Begegnungen, Beziehungen und Cider
Meine anfängliche Sorge, dass es sich um einen stark begangenen Wanderweg handelte, bestätigt sich in gewisser Weise. Doch zu meinem Erstaunen gewinne ich dem Ganzen etwas Positives ab. Aufgrund der doch eher gering besiedelten Gegend gehen die meisten Wanderer*innen die gleichen Etappen. In den ersten zwei Tagen bleibt es meist bei einer freundlichen Begrüßung, doch nach und nach entwickelt sich mehr daraus. Wir unterhalten uns entlang des Weges und schließen Bekanntschaften mit Israelis, Engländer*innen, Schweizer*innen, Österreicher*innen und Persern; von 27 Jahren bis 75 Jahren, sie sind Freund*innen, Familie, ein Paar mit Hund, Whiskeykumpanen, eine Reiterin und ein Charity-Langstreckenläufer, der bereits 1000 Kilometer hinter sich hat.

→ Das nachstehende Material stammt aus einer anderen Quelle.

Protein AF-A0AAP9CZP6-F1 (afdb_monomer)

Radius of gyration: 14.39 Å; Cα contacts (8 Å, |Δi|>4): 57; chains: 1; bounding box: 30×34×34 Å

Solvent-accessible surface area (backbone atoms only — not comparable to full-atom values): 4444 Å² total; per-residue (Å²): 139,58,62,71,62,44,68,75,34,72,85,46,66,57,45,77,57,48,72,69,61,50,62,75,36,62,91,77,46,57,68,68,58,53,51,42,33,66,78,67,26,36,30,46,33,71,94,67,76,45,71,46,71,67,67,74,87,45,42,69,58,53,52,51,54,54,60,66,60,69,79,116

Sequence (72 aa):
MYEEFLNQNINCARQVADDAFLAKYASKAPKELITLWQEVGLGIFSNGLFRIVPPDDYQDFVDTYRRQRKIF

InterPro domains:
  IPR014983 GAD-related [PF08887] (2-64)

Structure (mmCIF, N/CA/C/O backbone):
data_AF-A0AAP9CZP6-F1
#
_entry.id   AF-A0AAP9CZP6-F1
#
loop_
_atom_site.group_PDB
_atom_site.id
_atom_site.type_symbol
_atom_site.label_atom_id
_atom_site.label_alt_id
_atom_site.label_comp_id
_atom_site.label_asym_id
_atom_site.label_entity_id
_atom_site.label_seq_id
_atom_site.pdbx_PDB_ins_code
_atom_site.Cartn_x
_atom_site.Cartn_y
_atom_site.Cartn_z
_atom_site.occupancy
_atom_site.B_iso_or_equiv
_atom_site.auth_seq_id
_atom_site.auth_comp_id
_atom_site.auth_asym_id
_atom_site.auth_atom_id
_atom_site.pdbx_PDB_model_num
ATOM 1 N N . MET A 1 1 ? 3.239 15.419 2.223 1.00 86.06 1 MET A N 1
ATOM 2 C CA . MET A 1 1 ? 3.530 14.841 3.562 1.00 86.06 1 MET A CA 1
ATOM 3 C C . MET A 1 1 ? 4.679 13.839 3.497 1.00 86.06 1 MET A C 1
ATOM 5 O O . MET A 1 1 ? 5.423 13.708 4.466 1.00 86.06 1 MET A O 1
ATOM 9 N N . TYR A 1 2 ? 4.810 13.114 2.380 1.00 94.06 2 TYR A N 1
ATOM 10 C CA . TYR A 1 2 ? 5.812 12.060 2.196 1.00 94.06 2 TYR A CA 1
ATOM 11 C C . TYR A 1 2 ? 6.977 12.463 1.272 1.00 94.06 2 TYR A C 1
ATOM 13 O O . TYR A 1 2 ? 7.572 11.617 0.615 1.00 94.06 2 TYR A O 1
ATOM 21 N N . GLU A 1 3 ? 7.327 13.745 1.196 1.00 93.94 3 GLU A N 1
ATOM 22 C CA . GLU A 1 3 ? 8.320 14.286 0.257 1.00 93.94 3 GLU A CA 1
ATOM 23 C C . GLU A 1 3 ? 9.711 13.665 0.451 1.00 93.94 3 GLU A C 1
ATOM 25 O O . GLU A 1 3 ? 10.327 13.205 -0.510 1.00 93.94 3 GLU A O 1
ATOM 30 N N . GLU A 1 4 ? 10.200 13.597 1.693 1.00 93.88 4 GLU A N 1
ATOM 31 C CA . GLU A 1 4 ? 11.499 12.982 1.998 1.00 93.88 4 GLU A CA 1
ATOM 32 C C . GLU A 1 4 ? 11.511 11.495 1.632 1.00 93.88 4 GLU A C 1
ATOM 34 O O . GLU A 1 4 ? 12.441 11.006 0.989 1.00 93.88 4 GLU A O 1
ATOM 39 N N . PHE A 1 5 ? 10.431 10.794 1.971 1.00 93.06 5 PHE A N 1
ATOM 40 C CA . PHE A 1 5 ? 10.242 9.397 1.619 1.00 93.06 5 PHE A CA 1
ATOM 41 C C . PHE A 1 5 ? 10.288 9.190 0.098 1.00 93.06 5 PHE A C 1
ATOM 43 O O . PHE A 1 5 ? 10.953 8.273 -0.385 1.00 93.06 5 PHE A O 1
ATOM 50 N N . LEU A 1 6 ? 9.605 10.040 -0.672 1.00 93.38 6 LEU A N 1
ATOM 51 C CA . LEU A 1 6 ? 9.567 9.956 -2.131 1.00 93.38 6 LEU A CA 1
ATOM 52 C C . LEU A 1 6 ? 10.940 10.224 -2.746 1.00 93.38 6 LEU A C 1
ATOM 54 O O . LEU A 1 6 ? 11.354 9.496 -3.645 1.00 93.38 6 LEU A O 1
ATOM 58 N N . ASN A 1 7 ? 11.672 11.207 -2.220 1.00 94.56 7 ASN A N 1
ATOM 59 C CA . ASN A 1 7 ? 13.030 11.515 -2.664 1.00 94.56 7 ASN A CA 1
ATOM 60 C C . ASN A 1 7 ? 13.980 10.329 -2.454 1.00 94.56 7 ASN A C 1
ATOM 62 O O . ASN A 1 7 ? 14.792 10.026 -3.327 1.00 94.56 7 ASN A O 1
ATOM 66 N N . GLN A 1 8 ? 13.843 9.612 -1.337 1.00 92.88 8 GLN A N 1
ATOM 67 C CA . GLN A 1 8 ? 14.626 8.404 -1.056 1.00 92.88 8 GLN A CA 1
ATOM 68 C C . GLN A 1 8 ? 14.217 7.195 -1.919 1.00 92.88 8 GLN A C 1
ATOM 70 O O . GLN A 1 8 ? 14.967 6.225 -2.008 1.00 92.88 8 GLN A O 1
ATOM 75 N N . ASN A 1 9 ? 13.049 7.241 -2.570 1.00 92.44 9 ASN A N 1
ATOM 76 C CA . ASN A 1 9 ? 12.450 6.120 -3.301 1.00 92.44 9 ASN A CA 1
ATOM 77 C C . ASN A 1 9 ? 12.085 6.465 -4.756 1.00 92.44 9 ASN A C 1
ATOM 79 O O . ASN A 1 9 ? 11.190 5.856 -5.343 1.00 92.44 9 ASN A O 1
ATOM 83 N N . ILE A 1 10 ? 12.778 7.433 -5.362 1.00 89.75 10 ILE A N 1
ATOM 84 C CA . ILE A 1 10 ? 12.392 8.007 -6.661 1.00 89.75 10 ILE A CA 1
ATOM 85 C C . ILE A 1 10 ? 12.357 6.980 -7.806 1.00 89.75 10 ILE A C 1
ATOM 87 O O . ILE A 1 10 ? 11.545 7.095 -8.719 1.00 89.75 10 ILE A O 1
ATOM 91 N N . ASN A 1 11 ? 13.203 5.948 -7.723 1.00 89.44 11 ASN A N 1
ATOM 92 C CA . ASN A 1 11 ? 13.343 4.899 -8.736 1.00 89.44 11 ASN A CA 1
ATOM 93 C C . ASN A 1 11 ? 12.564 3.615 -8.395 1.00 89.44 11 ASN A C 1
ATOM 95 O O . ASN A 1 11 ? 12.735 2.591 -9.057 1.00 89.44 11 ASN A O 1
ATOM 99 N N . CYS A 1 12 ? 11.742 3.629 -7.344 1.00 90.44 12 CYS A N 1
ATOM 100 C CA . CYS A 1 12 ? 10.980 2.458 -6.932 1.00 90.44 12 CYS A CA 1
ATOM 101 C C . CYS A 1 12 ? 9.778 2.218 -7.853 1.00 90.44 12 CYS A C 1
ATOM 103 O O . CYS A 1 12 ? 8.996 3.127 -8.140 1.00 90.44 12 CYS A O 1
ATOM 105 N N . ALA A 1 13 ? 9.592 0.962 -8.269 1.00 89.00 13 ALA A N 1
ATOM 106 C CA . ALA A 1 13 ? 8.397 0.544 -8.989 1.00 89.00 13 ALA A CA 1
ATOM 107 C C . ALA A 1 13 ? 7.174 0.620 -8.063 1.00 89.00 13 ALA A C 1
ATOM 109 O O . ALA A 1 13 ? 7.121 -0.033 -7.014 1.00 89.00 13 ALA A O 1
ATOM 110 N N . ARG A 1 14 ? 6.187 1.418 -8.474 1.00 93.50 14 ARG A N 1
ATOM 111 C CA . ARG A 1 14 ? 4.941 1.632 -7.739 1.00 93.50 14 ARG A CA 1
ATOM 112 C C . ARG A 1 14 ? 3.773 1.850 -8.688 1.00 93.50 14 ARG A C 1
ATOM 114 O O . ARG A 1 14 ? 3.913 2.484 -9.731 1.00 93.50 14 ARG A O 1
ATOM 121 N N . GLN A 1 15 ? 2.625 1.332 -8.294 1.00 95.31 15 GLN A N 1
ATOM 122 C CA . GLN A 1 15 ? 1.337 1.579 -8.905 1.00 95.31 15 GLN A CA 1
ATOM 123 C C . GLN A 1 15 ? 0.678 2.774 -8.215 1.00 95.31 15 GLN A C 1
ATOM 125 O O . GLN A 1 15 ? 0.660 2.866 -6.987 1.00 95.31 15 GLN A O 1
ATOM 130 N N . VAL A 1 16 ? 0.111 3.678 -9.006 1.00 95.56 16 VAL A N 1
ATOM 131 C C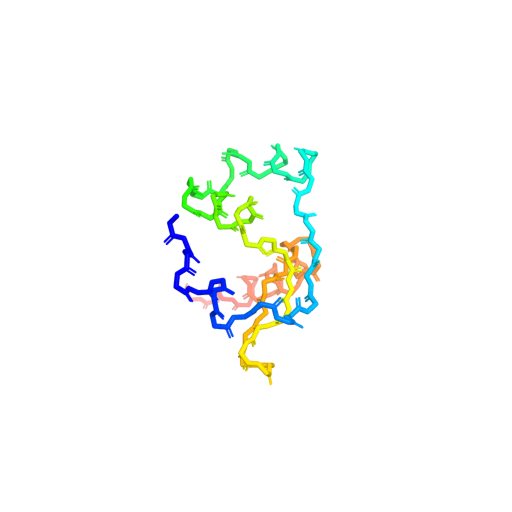A . VAL A 1 16 ? -0.724 4.765 -8.486 1.00 95.56 16 VAL A CA 1
ATOM 132 C C . VAL A 1 16 ? -2.039 4.177 -7.974 1.00 95.56 16 VAL A C 1
ATOM 134 O O . VAL A 1 16 ? -2.658 3.362 -8.657 1.00 95.56 16 VAL A O 1
ATOM 137 N N . ALA A 1 17 ? -2.457 4.576 -6.775 1.00 96.38 17 ALA A N 1
ATOM 138 C CA . ALA A 1 17 ? -3.776 4.233 -6.260 1.00 96.38 17 ALA A CA 1
ATOM 139 C C . ALA A 1 17 ? -4.837 5.042 -7.019 1.00 96.38 17 ALA A C 1
ATOM 141 O O . ALA A 1 17 ? -4.828 6.270 -6.957 1.00 96.38 17 ALA A O 1
ATOM 142 N N . ASP A 1 18 ? -5.715 4.361 -7.754 1.00 97.38 18 ASP A N 1
ATOM 143 C CA . ASP A 1 18 ? -6.785 5.020 -8.503 1.00 97.38 18 ASP A CA 1
ATOM 144 C C . ASP A 1 18 ? -7.962 5.438 -7.604 1.00 97.38 18 ASP A C 1
ATOM 146 O O . ASP A 1 18 ? -8.092 5.017 -6.449 1.00 97.38 18 ASP A O 1
ATOM 150 N N . ASP A 1 19 ? -8.841 6.281 -8.146 1.00 97.31 19 ASP A N 1
ATOM 151 C CA . ASP A 1 19 ? -9.979 6.829 -7.405 1.00 97.31 19 ASP A CA 1
ATOM 152 C C . ASP A 1 19 ? -10.944 5.740 -6.917 1.00 97.31 19 ASP A C 1
ATOM 154 O O . ASP A 1 19 ? -11.522 5.863 -5.835 1.00 97.31 19 ASP A O 1
ATOM 158 N N . ALA A 1 20 ? -11.107 4.653 -7.679 1.00 97.19 20 ALA A N 1
ATOM 159 C CA . ALA A 1 20 ? -11.979 3.546 -7.298 1.00 97.19 20 ALA A CA 1
ATOM 160 C C . ALA A 1 20 ? -11.416 2.792 -6.082 1.00 97.19 20 ALA A C 1
ATOM 162 O O . ALA A 1 20 ? -12.154 2.480 -5.140 1.00 97.19 20 ALA A O 1
ATOM 163 N N . PHE A 1 21 ? -10.104 2.555 -6.067 1.00 97.38 21 PHE A N 1
ATOM 164 C CA . PHE A 1 21 ? -9.380 1.995 -4.936 1.00 97.38 21 PHE A CA 1
ATOM 165 C C . PHE A 1 21 ? -9.491 2.909 -3.710 1.00 97.38 21 PHE A C 1
ATOM 167 O O . PHE A 1 21 ? -9.894 2.451 -2.641 1.00 97.38 21 PHE A O 1
ATOM 174 N N . LEU A 1 22 ? -9.203 4.206 -3.848 1.00 97.88 22 LEU A N 1
ATOM 175 C CA . LEU A 1 22 ? -9.270 5.151 -2.729 1.00 97.88 22 LEU A CA 1
ATOM 176 C C . LEU A 1 22 ? -10.695 5.251 -2.159 1.00 97.88 22 LEU A C 1
ATOM 178 O O . LEU A 1 22 ? -10.881 5.175 -0.941 1.00 97.88 22 LEU A O 1
ATOM 182 N N . ALA A 1 23 ? -11.717 5.320 -3.019 1.00 97.31 23 ALA A N 1
ATOM 183 C CA . ALA A 1 23 ? -13.120 5.365 -2.608 1.00 97.31 23 ALA A CA 1
ATOM 184 C C . ALA A 1 23 ? -13.549 4.110 -1.829 1.00 97.31 23 ALA A C 1
ATOM 186 O O . ALA A 1 23 ? -14.281 4.213 -0.841 1.00 97.31 23 ALA A O 1
ATOM 187 N N . LYS A 1 24 ? -13.053 2.925 -2.214 1.00 97.25 24 LYS A N 1
ATOM 188 C CA . LYS A 1 24 ? -13.342 1.659 -1.522 1.00 97.25 24 LYS A CA 1
ATOM 189 C C . LYS A 1 24 ? -12.914 1.666 -0.048 1.00 97.25 24 LYS A C 1
ATOM 191 O O . LYS A 1 24 ? -13.547 0.977 0.768 1.00 97.25 24 LYS A O 1
ATOM 196 N N . TYR A 1 25 ? -11.859 2.410 0.292 1.00 96.94 25 TYR A N 1
ATOM 197 C CA . TYR A 1 25 ? -11.274 2.435 1.635 1.00 96.94 25 TYR A CA 1
ATOM 198 C C . TYR A 1 25 ? -11.468 3.750 2.395 1.00 96.94 25 TYR A C 1
ATOM 200 O O . TYR A 1 25 ? -11.189 3.778 3.592 1.00 96.94 25 TYR A O 1
ATOM 208 N N . ALA A 1 26 ? -12.000 4.800 1.765 1.00 95.75 26 ALA A N 1
ATOM 209 C CA . ALA A 1 26 ? -12.141 6.132 2.360 1.00 95.75 26 ALA A CA 1
ATOM 210 C C . ALA A 1 26 ? -12.873 6.159 3.719 1.00 95.75 26 ALA A C 1
ATOM 212 O O . ALA A 1 26 ? -12.550 6.978 4.572 1.00 95.75 26 ALA A O 1
ATOM 213 N N . SER A 1 27 ? -13.837 5.257 3.944 1.00 95.06 27 SER A N 1
ATOM 214 C CA . SER A 1 27 ? -14.574 5.130 5.216 1.00 95.06 27 SER A CA 1
ATOM 215 C C . SER A 1 27 ? -14.075 4.005 6.132 1.00 95.06 27 SER A C 1
ATOM 217 O O . SER A 1 27 ? -14.618 3.808 7.217 1.00 95.06 27 SER A O 1
ATOM 219 N N . LYS A 1 28 ? -13.069 3.239 5.696 1.00 94.94 28 LYS A N 1
ATOM 220 C CA . LYS A 1 28 ? -12.551 2.046 6.393 1.00 94.94 28 LYS A CA 1
ATOM 221 C C . LYS A 1 28 ? -11.145 2.245 6.946 1.00 94.94 28 LYS A C 1
ATOM 223 O O . LYS A 1 28 ? -10.774 1.575 7.907 1.00 94.94 28 LYS A O 1
ATOM 228 N N . ALA A 1 29 ? -10.360 3.112 6.316 1.00 95.56 29 ALA A N 1
ATOM 229 C CA . ALA A 1 29 ? -8.981 3.392 6.673 1.00 95.56 29 ALA A CA 1
ATOM 230 C C . ALA A 1 29 ? -8.838 4.806 7.263 1.00 95.56 29 ALA A C 1
ATOM 232 O O . ALA A 1 29 ? -9.613 5.698 6.911 1.00 95.56 29 ALA A O 1
ATOM 233 N N . PRO A 1 30 ? -7.842 5.035 8.136 1.00 96.62 30 PRO A N 1
ATOM 234 C CA . PRO A 1 30 ? -7.489 6.375 8.590 1.00 96.62 30 PRO A CA 1
ATOM 235 C C . PRO A 1 30 ? -7.133 7.295 7.420 1.00 96.62 30 PRO A C 1
ATOM 237 O O . PRO A 1 30 ? -6.571 6.846 6.417 1.00 96.62 30 PRO A O 1
ATOM 240 N N . LYS A 1 31 ? -7.406 8.594 7.573 1.00 96.00 31 LYS A N 1
ATOM 241 C CA . LYS A 1 31 ? -7.151 9.603 6.536 1.00 96.00 31 LYS A CA 1
ATOM 242 C C . LYS A 1 31 ? -5.684 9.616 6.106 1.00 96.00 31 LYS A C 1
ATOM 244 O O . LYS A 1 31 ? -5.398 9.738 4.924 1.00 96.00 31 LYS A O 1
ATOM 249 N N . GLU A 1 32 ? -4.770 9.431 7.048 1.00 95.56 32 GLU A N 1
ATOM 250 C CA . GLU A 1 32 ? -3.327 9.391 6.820 1.00 95.56 32 GLU A CA 1
ATOM 251 C C . GLU A 1 32 ? -2.935 8.226 5.904 1.00 95.56 32 GLU A C 1
ATOM 253 O O . GLU A 1 32 ? -2.074 8.381 5.044 1.00 95.56 32 GLU A O 1
ATOM 258 N N . LEU A 1 33 ? -3.605 7.074 6.027 1.00 95.56 33 LEU A N 1
ATOM 259 C CA . LEU A 1 33 ? -3.359 5.922 5.160 1.00 95.56 33 LEU A CA 1
ATOM 260 C C . LEU A 1 33 ? -3.909 6.155 3.745 1.00 95.56 33 LEU A C 1
ATOM 262 O O . LEU A 1 33 ? -3.254 5.795 2.770 1.00 95.56 33 LEU A O 1
ATOM 266 N N . ILE A 1 34 ? -5.067 6.815 3.629 1.00 97.19 34 ILE A N 1
ATOM 267 C CA . ILE A 1 34 ? -5.597 7.264 2.333 1.00 97.19 34 ILE A CA 1
ATOM 268 C C . ILE A 1 34 ? -4.616 8.232 1.661 1.00 97.19 34 ILE A C 1
ATOM 270 O O . ILE A 1 34 ? -4.273 8.048 0.495 1.00 97.19 34 ILE A O 1
ATOM 274 N N . THR A 1 35 ? -4.119 9.226 2.402 1.00 96.81 35 THR A N 1
ATOM 275 C CA . THR A 1 35 ? -3.132 10.194 1.906 1.00 96.81 35 THR A CA 1
ATOM 276 C C . THR A 1 35 ? -1.826 9.514 1.501 1.00 96.81 35 THR A C 1
ATOM 278 O O . THR A 1 35 ? -1.280 9.845 0.452 1.00 96.81 35 THR A O 1
ATOM 281 N N . LEU A 1 36 ? -1.352 8.522 2.263 1.00 96.56 36 LEU A N 1
ATOM 282 C CA . LEU A 1 36 ? -0.190 7.720 1.882 1.00 96.56 36 LEU A CA 1
ATOM 283 C C . LEU A 1 36 ? -0.409 7.035 0.531 1.00 96.56 36 LEU A C 1
ATOM 285 O O . LEU A 1 36 ? 0.421 7.172 -0.359 1.00 96.56 36 LEU A O 1
ATOM 289 N N . TRP A 1 37 ? -1.521 6.325 0.340 1.00 97.19 37 TRP A N 1
ATOM 290 C CA . TRP A 1 37 ? -1.793 5.662 -0.939 1.00 97.19 37 TRP A CA 1
ATOM 291 C C . TRP A 1 37 ? -1.911 6.646 -2.102 1.00 97.19 37 TRP A C 1
ATOM 293 O O . TRP A 1 37 ? -1.427 6.345 -3.191 1.00 97.19 37 TRP A O 1
ATOM 303 N N . GLN A 1 38 ? -2.487 7.823 -1.869 1.00 96.56 38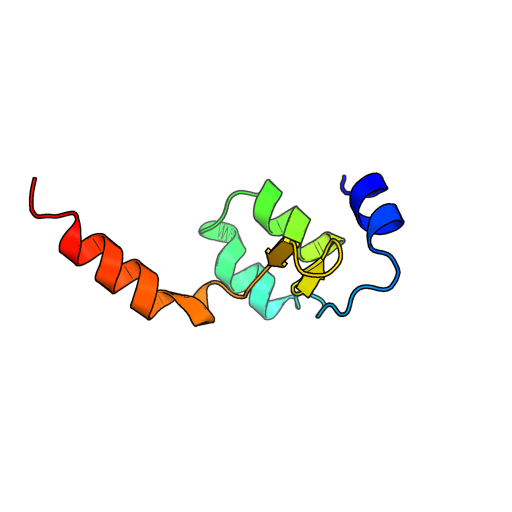 GLN A N 1
ATOM 304 C CA . GLN A 1 38 ? -2.627 8.865 -2.883 1.00 96.56 38 GLN A CA 1
ATOM 305 C C . GLN A 1 38 ? -1.282 9.508 -3.273 1.00 96.56 38 GLN A C 1
ATOM 307 O O . GLN A 1 38 ? -1.008 9.673 -4.459 1.00 96.56 38 GLN A O 1
ATOM 312 N N . GLU A 1 39 ? -0.436 9.873 -2.304 1.00 95.62 39 GLU A N 1
ATOM 313 C CA . GLU A 1 39 ? 0.849 10.550 -2.561 1.00 95.62 39 GLU A CA 1
ATOM 314 C C . GLU A 1 39 ? 1.96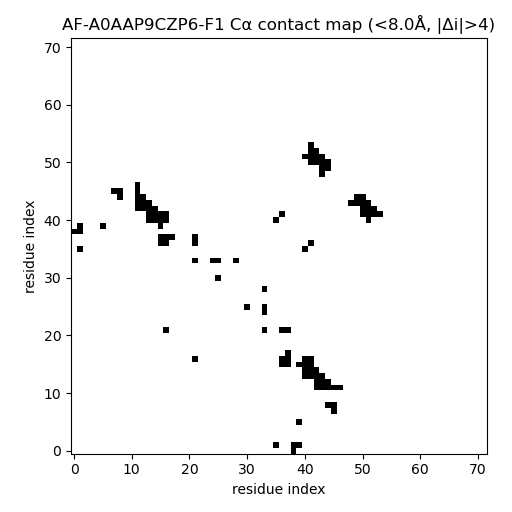7 9.566 -2.954 1.00 95.62 39 GLU A C 1
ATOM 316 O O . GLU A 1 39 ? 2.851 9.879 -3.760 1.00 95.62 39 GLU A O 1
ATOM 321 N N . VAL A 1 40 ? 1.950 8.364 -2.375 1.00 95.94 40 VAL A N 1
ATOM 322 C CA . VAL A 1 40 ? 3.036 7.382 -2.486 1.00 95.94 40 VAL A CA 1
ATOM 323 C C . VAL A 1 40 ? 2.692 6.222 -3.415 1.00 95.94 40 VAL A C 1
ATOM 325 O O . VAL A 1 40 ? 3.573 5.763 -4.145 1.00 95.94 40 VAL A O 1
ATOM 328 N N . GLY A 1 41 ? 1.444 5.765 -3.448 1.00 95.69 41 GLY A N 1
ATOM 329 C CA . GLY A 1 41 ? 1.040 4.591 -4.221 1.00 95.69 41 GLY A CA 1
ATOM 330 C C . GLY A 1 41 ? 1.400 3.256 -3.560 1.00 95.69 41 GLY A C 1
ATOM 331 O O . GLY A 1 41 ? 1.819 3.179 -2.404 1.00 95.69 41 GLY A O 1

So verschiedenen diese Menschen sind, so spannend ist es, ein gemeinsames Ziel zu verfolgen und gemeinsam, aber doch irgendwie einsam, in die gleiche Richtung zu gehen. Schnell erkundigt man* sich nach der Fitness des Tages oder redet über vergangene Wanderungen und beendet den Tag gemeinsam im Pub. Es bildet sich eine Community, die sich wohl sonst nie zusammenfinden würde und sich gegenseitig unterstützt, wie sie es wohl sonst nie täte. Es ist schön zu sehen, wie doch so unterschiedliche Menschen die Herausforderung gemeinsam meisterwhw7_bennavisn. Ich bewundere die 75-jährige Frau, wie sie die 550 Höhenmeter der Devils Staircase ununterbrochen durchsteigt. Ich bewundere meine Mutter, die sich nach einem Sturz und vier an ihr vorbeirasenden Schweizern in ihren Vierzigern nicht verunsichern ließ. Persönliche, sowie gesellschaftliche Grenzen des Möglichen verschieben sich fast ganz automatisch.
Am Zielort gehen wir mit einem Teil dieser Community gemeinsam essen. Der Raum strotzt nur so von positiver Energie durch das dazugewonnene Selbstbewusstsein, dem Stolz und der Freude, dass es jede*r Einzelne geschafft hat.
Als wir das letzte Cider Glas heben, wissen meine Mutter und ich bereits, dass wir nächstes Jahr erneut ein gemeinsames Abenteuer wagen werden.
Ach ja, eine Sache würde ich gerne noch mitgeben: Eine Woche bevor wir den West Highland Way starteten, fand das WHW Challenge Race statt. Zusätzlich zu den 153 km des WHW muss noch der Ben Navis erklommen werden. Auf dem ersten Platz lag ein Ire mit einer Zeit von 17 Stunden und 49 Minuten. Die schnellste weibliche Person erreichte das Ziel mit einer Zeit von 21 Stunden und 33 Minuten.